On canonical bundle formula for fibrations of curves with arithmetic genus one
Jingshan Chen, Chongning Wang, Lei Zhang
TL;DR
We develop canonical bundle formulas for fibrations of relative dimension one over fields of characteristic $p>0$, addressing both separable and inseparable cases. In the separable setting we obtain a Witaszek-type decomposition after finite purely inseparable base changes, with coefficients and an effective divisor governing the relationship between $D$ and the base/total-space canonical data.
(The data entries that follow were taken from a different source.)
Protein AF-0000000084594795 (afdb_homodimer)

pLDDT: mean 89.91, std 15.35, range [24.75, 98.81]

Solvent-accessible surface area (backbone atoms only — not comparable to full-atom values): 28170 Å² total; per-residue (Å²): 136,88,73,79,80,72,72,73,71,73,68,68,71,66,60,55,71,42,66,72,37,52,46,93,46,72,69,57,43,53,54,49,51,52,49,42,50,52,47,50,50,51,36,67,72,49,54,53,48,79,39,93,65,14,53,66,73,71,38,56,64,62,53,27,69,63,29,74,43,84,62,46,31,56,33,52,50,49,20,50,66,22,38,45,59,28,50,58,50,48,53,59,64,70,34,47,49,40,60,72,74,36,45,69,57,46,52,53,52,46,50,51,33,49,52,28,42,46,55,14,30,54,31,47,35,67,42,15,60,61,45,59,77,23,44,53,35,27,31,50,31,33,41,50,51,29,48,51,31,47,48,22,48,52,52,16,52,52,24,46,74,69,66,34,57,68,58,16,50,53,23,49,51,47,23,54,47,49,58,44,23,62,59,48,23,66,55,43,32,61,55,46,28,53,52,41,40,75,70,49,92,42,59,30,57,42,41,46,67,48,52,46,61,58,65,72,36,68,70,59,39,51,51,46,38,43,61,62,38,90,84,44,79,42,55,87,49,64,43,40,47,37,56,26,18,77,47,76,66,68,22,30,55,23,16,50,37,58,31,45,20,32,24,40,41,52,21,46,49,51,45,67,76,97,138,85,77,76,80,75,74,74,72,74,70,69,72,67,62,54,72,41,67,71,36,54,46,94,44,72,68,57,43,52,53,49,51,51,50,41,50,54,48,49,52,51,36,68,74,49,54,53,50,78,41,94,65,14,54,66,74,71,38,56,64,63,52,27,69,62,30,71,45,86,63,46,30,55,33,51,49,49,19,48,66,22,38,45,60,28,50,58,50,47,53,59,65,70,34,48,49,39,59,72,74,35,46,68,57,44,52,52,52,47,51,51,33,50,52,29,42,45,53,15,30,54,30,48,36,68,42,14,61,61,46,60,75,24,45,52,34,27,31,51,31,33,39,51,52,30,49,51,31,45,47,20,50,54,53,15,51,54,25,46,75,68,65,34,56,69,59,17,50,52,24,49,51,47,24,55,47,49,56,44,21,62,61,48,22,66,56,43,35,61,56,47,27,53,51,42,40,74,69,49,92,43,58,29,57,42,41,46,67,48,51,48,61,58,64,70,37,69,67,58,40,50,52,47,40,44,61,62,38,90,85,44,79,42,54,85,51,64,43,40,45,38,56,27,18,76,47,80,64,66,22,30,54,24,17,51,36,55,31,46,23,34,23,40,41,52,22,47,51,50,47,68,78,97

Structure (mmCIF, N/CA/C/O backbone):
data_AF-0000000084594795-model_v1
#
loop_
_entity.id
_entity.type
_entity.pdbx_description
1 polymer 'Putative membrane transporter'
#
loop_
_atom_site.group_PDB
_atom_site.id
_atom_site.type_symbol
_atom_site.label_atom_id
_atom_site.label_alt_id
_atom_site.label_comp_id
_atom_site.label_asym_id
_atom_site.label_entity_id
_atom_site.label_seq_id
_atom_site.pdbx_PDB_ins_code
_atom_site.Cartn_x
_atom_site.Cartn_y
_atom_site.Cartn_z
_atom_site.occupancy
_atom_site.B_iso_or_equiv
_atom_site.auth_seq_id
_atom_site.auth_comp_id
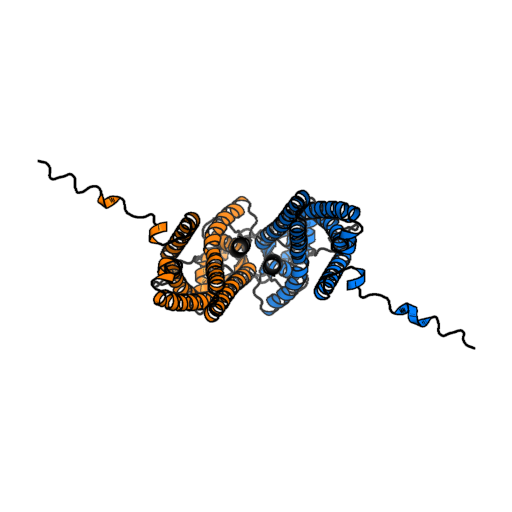_atom_site.auth_asym_id
_atom_site.auth_atom_id
_atom_site.pdbx_PDB_model_num
ATOM 1 N N . MET A 1 1 ? 53.25 25.078 49 1 25.42 1 MET A N 1
ATOM 2 C CA . MET A 1 1 ? 52.688 23.891 48.344 1 25.42 1 MET A CA 1
ATOM 3 C C . MET A 1 1 ? 51.375 24.203 47.688 1 25.42 1 MET A C 1
ATOM 5 O O . MET A 1 1 ? 50.531 23.312 47.5 1 25.42 1 MET A O 1
ATOM 9 N N . THR A 1 2 ? 50.938 25.469 47.406 1 31.86 2 THR A N 1
ATOM 10 C CA . THR A 1 2 ? 49.688 26.094 47 1 31.86 2 THR A CA 1
ATOM 11 C C . THR A 1 2 ? 49.406 25.828 45.5 1 31.86 2 THR A C 1
ATOM 13 O O . THR A 1 2 ? 48.5 26.422 44.938 1 31.86 2 THR A O 1
ATOM 16 N N . SER A 1 3 ? 50.25 25.047 44.719 1 34.78 3 SER A N 1
ATOM 17 C CA . SER A 1 3 ? 50.25 25.094 43.25 1 34.78 3 SER A CA 1
ATOM 18 C C . SER A 1 3 ? 49.031 24.391 42.688 1 34.78 3 SER A C 1
ATOM 20 O O . SER A 1 3 ? 48.594 24.703 41.562 1 34.78 3 SER A O 1
ATOM 22 N N . ASN A 1 4 ? 48.562 23.172 43.062 1 34.09 4 ASN A N 1
ATOM 23 C CA . ASN A 1 4 ? 48.031 22.188 42.125 1 34.09 4 ASN A CA 1
ATOM 24 C C . ASN A 1 4 ? 46.531 22.422 41.906 1 34.09 4 ASN A C 1
ATOM 26 O O . ASN A 1 4 ? 45.844 21.531 41.406 1 34.09 4 ASN A O 1
ATOM 30 N N . SER A 1 5 ? 45.781 23.266 42.594 1 34.06 5 SER A N 1
ATOM 31 C CA . SER A 1 5 ? 44.312 23.156 42.531 1 34.06 5 SER A CA 1
ATOM 32 C C . SER A 1 5 ? 43.781 23.719 41.219 1 34.06 5 SER A C 1
ATOM 34 O O . SER A 1 5 ? 42.594 23.938 41.094 1 34.06 5 SER A O 1
ATOM 36 N N . LEU A 1 6 ? 44.562 24.25 40.25 1 36.34 6 LEU A N 1
ATOM 37 C CA . LEU A 1 6 ? 44 24.984 39.125 1 36.34 6 LEU A CA 1
ATOM 38 C C . LEU A 1 6 ? 43.281 24.031 38.156 1 36.34 6 LEU A C 1
ATOM 40 O O . LEU A 1 6 ? 42.469 24.469 37.344 1 36.34 6 LEU A O 1
ATOM 44 N N . SER A 1 7 ? 43.75 22.75 37.906 1 35.84 7 SER A N 1
ATOM 45 C CA . SER A 1 7 ? 43.5 22.125 36.625 1 35.84 7 SER A CA 1
ATOM 46 C C . SER A 1 7 ? 42.094 21.578 36.5 1 35.84 7 SER A C 1
ATOM 48 O O . SER A 1 7 ? 41.656 21.172 35.438 1 35.84 7 SER A O 1
ATOM 50 N N . LEU A 1 8 ? 41.375 21.203 37.562 1 33.91 8 LEU A N 1
ATOM 51 C CA . LEU A 1 8 ? 40.219 20.328 37.344 1 33.91 8 LEU A CA 1
ATOM 52 C C . LEU A 1 8 ? 39.031 21.109 36.875 1 33.91 8 LEU A C 1
ATOM 54 O O . LEU A 1 8 ? 37.969 20.531 36.562 1 33.91 8 LEU A O 1
ATOM 58 N N . THR A 1 9 ? 38.906 22.438 37 1 31.61 9 THR A N 1
ATOM 59 C CA . THR A 1 9 ? 37.656 23.125 36.75 1 31.61 9 THR A CA 1
ATOM 60 C C . THR A 1 9 ? 37.375 23.234 35.25 1 31.61 9 THR A C 1
ATOM 62 O O . THR A 1 9 ? 36.281 23.688 34.844 1 31.61 9 THR A O 1
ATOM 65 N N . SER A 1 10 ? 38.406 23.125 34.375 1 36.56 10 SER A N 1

For inseparable fibrations, especially when the base $S$ has maximal Albanese dimension, we derive lower bounds on the Kodaira dimension of $D$ and show that, under mild singularities, the Albanese map $a_X$ becomes a fibration. Applications include structural results for varieties with nef anticanonical divisor and a detailed base-change framework for genus-one curves over imperfect fields, enabling a robust analysis of the canonical bundle in positive characteristic.
Abstract
In this paper, we develop canonical bundle formulas for fibrations of relative dimension one in characteristic $p>0$. For such a fibration from a log pair $f\colon (X, Δ) \to S$, if $f$ is separable, we can obtain a formula similar to the one due to Witaszek \cite{Wit21}; if $f$ is inseparable, we treat the case when $S$ is of maximal Albanese dimension. As an application, we prove that for a klt pair $(X,Δ)$ with $-(K_X+Δ)$ nef, if the Albanese morphism $a_X\colon X \to A$ is of relative dimension one, then $X$ is a fiber space over $A$.